Assigned task »
Transcribe only part of the material below: the lines from the one containing "ATOM 299 C C" through the one containing "ATOM 335 N N", inclusive, exactly as written.

(Record extracts Opens)

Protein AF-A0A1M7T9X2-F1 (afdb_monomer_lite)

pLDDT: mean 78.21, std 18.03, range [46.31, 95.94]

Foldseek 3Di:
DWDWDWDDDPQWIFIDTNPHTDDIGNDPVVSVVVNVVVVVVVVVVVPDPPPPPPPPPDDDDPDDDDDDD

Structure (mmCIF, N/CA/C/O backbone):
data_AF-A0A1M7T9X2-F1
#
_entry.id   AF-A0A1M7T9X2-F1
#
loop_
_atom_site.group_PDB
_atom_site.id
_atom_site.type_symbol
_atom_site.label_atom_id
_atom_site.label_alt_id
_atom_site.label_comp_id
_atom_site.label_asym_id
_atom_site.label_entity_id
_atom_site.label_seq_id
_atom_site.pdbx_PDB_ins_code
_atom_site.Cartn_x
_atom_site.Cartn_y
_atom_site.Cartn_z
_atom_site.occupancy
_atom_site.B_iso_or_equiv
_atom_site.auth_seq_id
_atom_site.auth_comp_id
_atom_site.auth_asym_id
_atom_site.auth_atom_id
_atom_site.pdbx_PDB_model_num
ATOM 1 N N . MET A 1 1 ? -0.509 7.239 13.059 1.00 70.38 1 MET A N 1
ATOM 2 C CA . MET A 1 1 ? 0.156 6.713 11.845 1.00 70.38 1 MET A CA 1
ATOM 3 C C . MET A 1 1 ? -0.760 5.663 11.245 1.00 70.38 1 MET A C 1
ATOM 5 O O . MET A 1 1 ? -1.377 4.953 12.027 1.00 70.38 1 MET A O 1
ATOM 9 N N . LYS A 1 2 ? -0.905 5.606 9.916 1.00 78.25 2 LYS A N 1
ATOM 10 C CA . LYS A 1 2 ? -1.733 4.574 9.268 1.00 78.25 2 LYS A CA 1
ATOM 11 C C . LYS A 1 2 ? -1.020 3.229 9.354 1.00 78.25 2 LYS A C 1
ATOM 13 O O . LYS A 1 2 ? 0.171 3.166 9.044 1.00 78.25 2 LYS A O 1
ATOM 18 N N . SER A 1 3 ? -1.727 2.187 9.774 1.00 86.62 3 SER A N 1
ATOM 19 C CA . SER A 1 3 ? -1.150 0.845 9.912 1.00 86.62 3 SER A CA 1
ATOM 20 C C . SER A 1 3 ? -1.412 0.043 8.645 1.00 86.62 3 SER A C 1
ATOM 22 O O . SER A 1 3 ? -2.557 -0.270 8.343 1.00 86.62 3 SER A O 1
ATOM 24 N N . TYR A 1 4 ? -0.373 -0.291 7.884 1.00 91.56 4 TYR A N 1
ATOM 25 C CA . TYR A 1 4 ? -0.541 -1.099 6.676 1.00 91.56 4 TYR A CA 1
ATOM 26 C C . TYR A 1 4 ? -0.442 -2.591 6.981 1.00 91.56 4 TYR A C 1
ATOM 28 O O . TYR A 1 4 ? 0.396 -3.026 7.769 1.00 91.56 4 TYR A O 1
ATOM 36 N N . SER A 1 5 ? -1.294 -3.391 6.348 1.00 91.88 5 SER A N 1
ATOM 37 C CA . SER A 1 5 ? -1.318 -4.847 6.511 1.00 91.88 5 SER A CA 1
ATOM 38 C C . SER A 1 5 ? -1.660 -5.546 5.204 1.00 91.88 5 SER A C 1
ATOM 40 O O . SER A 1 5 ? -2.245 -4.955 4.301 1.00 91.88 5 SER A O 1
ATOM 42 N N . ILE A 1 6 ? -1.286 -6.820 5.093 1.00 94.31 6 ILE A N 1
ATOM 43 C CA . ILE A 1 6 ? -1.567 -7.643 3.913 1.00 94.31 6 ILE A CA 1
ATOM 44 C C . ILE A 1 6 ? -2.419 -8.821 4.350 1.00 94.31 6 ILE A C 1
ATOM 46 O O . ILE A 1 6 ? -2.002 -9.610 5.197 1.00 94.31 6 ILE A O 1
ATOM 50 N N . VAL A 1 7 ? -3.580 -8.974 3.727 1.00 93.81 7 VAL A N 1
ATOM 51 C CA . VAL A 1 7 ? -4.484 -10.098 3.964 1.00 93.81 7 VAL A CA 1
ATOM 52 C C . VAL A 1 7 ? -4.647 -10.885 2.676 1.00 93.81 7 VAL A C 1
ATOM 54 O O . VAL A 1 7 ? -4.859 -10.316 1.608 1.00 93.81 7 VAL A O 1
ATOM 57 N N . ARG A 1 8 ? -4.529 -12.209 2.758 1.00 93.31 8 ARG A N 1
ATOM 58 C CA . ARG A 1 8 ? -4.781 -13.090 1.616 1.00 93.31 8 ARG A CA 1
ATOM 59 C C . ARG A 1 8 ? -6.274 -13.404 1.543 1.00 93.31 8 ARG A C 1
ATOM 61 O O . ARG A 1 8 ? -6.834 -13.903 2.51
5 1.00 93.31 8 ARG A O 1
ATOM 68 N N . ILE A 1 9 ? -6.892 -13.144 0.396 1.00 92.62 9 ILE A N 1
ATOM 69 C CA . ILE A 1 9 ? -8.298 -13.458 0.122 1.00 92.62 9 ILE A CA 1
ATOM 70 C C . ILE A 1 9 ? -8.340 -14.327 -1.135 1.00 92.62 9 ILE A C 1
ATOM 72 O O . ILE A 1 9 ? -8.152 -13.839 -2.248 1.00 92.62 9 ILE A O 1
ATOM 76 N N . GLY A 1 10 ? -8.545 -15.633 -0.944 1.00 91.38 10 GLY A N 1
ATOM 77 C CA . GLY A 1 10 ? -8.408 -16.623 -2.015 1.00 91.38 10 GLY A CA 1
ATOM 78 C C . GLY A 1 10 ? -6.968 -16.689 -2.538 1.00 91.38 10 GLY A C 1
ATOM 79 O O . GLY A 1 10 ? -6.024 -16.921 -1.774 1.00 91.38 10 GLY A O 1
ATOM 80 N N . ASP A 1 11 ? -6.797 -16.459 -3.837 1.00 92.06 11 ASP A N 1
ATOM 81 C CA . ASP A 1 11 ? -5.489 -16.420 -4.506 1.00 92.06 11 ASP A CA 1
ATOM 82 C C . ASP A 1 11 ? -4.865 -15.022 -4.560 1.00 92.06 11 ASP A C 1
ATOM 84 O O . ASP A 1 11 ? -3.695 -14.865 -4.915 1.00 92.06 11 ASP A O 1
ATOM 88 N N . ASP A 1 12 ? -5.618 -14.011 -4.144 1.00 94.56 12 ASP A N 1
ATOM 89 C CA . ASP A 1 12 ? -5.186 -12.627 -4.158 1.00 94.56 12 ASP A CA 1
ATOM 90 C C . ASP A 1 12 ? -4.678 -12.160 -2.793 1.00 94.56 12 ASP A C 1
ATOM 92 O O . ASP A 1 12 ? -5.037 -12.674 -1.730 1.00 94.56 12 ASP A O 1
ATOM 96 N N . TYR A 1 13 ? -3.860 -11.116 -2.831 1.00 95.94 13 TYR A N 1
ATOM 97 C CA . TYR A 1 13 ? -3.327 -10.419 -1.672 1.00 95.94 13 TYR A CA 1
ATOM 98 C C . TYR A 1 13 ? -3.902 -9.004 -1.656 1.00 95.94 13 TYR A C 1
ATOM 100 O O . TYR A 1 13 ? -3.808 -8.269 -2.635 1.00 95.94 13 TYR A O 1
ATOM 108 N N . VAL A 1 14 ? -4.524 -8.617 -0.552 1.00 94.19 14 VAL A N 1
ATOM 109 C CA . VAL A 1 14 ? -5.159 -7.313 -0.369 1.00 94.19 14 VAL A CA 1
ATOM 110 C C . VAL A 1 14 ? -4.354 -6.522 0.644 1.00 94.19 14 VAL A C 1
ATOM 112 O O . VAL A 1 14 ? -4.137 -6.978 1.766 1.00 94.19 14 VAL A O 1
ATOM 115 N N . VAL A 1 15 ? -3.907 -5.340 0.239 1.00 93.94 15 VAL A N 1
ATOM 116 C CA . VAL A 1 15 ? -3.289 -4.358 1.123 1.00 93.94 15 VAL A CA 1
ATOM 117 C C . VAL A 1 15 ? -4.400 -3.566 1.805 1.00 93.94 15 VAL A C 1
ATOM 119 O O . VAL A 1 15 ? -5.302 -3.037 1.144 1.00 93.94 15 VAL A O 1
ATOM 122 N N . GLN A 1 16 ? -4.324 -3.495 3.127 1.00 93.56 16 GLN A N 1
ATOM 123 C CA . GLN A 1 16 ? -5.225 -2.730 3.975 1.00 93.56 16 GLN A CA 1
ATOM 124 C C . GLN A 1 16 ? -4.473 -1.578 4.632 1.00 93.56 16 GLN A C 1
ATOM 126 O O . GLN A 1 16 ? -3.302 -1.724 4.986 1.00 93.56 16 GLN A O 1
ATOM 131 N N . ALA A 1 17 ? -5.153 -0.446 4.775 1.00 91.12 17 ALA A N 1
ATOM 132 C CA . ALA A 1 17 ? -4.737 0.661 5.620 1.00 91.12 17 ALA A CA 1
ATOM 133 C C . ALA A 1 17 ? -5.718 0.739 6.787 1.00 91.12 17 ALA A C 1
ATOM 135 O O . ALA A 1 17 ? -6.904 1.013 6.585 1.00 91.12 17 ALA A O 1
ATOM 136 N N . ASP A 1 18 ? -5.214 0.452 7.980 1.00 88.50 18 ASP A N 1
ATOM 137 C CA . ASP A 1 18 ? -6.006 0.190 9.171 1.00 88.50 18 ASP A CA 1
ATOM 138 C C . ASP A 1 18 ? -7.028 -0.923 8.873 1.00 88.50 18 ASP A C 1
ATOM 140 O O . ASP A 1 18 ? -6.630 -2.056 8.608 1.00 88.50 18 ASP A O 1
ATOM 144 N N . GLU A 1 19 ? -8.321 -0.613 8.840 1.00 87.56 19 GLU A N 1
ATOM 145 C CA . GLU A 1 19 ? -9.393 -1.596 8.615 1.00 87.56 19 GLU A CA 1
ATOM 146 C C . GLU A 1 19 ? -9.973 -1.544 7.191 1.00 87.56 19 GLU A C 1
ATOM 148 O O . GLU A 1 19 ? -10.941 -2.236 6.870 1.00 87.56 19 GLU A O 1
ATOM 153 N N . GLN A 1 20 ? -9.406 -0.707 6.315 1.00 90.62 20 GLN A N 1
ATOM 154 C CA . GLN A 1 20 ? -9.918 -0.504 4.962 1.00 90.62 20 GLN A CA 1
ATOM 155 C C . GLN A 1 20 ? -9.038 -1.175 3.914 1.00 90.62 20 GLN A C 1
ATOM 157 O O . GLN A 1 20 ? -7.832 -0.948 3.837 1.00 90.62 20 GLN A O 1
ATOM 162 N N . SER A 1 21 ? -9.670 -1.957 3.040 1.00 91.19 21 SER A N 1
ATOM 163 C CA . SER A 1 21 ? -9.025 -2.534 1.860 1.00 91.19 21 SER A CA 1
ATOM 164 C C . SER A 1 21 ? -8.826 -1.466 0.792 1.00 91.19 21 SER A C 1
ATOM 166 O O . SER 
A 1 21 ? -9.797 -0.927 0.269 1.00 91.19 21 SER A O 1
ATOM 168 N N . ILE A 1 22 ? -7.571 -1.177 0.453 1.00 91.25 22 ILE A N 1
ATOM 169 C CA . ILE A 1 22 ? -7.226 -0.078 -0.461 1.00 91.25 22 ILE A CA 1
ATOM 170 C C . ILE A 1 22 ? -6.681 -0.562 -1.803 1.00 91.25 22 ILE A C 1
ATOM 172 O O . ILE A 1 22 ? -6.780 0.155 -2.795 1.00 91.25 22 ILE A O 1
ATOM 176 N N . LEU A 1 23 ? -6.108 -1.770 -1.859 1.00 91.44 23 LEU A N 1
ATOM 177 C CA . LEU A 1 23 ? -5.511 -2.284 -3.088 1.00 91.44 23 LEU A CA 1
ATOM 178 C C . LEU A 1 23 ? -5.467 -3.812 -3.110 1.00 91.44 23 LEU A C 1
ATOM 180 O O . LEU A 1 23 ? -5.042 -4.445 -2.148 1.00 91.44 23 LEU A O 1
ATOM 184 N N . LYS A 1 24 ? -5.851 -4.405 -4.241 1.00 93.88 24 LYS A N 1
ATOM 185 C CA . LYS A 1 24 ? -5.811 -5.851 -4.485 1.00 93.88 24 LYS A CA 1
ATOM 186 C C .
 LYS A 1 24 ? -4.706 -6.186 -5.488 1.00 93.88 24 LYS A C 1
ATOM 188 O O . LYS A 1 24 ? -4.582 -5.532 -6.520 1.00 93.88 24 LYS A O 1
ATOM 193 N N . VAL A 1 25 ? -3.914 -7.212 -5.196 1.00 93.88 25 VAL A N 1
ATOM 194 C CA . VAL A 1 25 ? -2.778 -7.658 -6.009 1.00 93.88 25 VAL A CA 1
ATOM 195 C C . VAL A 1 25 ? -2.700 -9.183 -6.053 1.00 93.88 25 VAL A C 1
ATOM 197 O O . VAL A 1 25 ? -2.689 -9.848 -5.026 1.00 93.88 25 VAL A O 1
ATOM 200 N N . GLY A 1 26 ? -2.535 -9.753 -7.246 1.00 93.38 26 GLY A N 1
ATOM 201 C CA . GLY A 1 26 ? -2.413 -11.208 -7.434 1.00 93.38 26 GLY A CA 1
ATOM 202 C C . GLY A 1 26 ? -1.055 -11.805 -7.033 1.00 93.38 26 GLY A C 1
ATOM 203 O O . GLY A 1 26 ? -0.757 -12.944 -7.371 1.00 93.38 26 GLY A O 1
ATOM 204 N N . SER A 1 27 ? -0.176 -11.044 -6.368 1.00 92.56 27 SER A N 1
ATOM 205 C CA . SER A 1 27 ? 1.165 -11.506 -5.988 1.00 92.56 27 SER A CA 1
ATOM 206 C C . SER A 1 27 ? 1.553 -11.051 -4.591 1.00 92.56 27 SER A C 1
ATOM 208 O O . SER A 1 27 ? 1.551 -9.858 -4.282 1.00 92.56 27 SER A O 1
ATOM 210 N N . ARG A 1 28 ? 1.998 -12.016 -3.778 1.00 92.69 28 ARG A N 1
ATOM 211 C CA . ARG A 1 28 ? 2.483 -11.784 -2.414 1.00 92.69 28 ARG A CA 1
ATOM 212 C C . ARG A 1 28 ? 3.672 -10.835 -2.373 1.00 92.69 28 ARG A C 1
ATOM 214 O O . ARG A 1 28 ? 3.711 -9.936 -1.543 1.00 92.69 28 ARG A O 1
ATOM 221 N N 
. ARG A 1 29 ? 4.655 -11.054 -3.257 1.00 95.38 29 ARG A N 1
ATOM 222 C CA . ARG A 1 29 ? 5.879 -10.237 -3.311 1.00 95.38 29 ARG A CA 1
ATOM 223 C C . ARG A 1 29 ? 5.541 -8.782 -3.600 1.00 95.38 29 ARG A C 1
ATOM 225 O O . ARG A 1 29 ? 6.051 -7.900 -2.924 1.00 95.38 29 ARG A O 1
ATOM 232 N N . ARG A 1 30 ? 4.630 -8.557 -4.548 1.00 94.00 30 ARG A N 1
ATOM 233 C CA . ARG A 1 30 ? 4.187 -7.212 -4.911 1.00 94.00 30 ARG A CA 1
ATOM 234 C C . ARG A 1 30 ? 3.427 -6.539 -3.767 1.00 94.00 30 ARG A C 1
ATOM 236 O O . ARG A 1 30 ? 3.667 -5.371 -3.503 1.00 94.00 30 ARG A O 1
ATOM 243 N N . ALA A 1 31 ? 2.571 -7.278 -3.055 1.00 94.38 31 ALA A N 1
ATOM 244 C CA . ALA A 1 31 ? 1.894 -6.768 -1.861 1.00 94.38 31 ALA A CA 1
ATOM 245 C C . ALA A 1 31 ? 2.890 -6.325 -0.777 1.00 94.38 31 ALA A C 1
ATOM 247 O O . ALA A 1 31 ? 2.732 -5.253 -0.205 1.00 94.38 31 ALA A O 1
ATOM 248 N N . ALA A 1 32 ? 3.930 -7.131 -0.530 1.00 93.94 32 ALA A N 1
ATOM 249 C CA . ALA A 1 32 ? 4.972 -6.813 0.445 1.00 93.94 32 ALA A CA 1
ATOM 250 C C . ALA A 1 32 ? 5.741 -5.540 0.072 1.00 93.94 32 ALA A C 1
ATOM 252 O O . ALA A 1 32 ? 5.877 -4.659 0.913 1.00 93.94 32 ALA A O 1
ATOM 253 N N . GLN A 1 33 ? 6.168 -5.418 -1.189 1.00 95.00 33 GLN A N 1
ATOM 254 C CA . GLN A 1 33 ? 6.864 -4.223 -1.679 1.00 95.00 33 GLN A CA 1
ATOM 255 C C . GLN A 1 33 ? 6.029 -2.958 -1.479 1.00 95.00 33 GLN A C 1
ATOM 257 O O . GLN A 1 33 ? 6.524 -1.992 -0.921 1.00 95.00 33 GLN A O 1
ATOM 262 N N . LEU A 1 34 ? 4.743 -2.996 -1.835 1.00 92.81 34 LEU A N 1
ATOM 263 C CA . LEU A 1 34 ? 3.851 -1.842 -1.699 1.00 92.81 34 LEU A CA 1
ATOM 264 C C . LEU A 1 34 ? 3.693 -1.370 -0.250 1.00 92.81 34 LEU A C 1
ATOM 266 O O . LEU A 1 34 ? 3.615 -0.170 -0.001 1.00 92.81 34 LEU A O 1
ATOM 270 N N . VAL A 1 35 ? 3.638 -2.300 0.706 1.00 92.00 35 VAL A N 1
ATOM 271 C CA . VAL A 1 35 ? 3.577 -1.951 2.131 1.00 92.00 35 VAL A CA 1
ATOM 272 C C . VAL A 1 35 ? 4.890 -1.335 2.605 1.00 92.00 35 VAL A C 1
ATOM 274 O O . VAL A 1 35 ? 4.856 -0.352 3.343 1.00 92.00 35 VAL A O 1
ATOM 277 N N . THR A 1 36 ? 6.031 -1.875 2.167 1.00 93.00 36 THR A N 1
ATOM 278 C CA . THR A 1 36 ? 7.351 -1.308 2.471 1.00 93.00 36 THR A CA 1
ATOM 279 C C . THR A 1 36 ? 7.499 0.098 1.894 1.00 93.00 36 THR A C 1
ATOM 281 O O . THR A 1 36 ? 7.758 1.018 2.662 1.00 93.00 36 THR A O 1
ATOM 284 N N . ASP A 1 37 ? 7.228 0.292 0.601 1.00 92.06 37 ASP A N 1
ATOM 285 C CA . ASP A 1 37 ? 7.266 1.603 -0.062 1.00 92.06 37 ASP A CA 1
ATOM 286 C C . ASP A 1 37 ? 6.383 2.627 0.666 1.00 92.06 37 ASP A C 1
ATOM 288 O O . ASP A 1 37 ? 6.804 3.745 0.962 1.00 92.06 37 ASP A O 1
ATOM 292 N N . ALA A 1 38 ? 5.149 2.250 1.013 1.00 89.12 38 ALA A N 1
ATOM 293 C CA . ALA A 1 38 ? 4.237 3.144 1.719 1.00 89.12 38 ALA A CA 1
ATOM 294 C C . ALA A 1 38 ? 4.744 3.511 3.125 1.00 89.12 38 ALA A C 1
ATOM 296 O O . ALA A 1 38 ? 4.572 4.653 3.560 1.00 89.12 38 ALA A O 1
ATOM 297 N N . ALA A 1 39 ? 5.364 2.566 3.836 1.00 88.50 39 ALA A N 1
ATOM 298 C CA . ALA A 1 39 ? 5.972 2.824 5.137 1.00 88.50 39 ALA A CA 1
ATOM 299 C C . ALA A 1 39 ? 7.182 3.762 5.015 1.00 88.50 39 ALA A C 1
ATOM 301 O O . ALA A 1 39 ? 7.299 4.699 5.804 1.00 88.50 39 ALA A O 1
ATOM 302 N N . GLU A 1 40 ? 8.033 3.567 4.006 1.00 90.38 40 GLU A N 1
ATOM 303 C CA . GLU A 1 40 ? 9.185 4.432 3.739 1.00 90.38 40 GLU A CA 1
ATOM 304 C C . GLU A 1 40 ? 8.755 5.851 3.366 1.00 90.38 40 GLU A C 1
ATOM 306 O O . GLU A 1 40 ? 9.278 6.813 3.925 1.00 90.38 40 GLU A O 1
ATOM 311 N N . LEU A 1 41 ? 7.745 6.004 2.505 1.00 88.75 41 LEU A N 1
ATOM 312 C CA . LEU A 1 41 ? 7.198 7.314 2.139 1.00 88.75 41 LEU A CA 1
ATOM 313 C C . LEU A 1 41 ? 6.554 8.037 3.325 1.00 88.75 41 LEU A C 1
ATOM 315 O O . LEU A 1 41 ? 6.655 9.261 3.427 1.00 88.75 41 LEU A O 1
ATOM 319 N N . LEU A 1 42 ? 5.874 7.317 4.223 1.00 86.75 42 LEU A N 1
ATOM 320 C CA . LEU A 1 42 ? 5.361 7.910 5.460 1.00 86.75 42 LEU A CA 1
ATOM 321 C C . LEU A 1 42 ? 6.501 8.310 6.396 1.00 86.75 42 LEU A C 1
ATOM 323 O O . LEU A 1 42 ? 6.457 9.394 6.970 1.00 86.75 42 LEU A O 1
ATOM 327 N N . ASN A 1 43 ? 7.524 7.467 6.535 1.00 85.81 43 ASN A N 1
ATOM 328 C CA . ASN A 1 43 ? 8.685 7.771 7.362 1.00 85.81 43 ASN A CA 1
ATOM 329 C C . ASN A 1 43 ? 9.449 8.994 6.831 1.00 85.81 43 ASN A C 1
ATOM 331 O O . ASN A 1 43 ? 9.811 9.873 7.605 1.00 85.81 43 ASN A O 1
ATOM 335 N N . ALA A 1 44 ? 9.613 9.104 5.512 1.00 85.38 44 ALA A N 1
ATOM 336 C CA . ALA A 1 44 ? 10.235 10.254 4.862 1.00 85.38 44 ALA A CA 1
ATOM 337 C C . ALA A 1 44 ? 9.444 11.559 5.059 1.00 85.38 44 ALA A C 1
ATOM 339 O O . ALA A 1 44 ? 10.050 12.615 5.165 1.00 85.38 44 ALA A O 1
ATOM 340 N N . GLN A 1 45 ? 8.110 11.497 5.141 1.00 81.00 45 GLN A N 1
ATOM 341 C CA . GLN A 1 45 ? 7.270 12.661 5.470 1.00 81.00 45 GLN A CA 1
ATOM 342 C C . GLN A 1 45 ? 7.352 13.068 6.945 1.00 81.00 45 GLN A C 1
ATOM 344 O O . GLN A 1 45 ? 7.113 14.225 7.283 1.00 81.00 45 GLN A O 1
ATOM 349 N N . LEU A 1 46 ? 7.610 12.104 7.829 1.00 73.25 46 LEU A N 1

(Record extracts Closes)

Response »
ATOM 299 C C . ALA A 1 39 ? 7.182 3.762 5.015 1.00 88.50 39 ALA A C 1
ATOM 301 O O . ALA A 1 39 ? 7.299 4.699 5.804 1.00 88.50 39 ALA A O 1
ATOM 302 N N . GLU A 1 40 ? 8.033 3.567 4.006 1.00 90.38 40 GLU A N 1
ATOM 303 C CA . GLU A 1 40 ? 9.185 4.432 3.739 1.00 90.38 40 GLU A CA 1
ATOM 304 C C . GLU A 1 40 ? 8.755 5.851 3.366 1.00 90.38 40 GLU A C 1
ATOM 306 O O . GLU A 1 40 ? 9.278 6.813 3.925 1.00 90.38 40 GLU A O 1
ATOM 311 N N . LEU A 1 41 ? 7.745 6.004 2.505 1.00 88.75 41 LEU A N 1
ATOM 312 C CA . LEU A 1 41 ? 7.198 7.314 2.139 1.00 88.75 41 LEU A CA 1
ATOM 313 C C . LEU A 1 41 ? 6.554 8.037 3.325 1.00 88.75 41 LEU A C 1
ATOM 315 O O . LEU A 1 41 ? 6.655 9.261 3.427 1.00 88.75 41 LEU A O 1
ATOM 319 N N . LEU A 1 42 ? 5.874 7.317 4.223 1.00 86.75 42 LEU A N 1
ATOM 320 C CA . LEU A 1 42 ? 5.361 7.910 5.460 1.00 86.75 42 LEU A CA 1
ATOM 321 C C . LEU A 1 42 ? 6.501 8.310 6.396 1.00 86.75 42 LEU A C 1
ATOM 323 O O . LEU A 1 42 ? 6.457 9.394 6.970 1.00 86.75 42 LEU A O 1
ATOM 327 N N . ASN A 1 43 ? 7.524 7.467 6.535 1.00 85.81 43 ASN A N 1
ATOM 328 C CA . ASN A 1 43 ? 8.685 7.771 7.362 1.00 85.81 43 ASN A CA 1
ATOM 329 C C . ASN A 1 43 ? 9.449 8.994 6.831 1.00 85.81 43 ASN A C 1
ATOM 331 O O . ASN A 1 43 ? 9.811 9.873 7.605 1.00 85.81 43 ASN A O 1
ATOM 335 N N . ALA A 1 44 ? 9.613 9.104 5.512 1.00 85.38 44 ALA A N 1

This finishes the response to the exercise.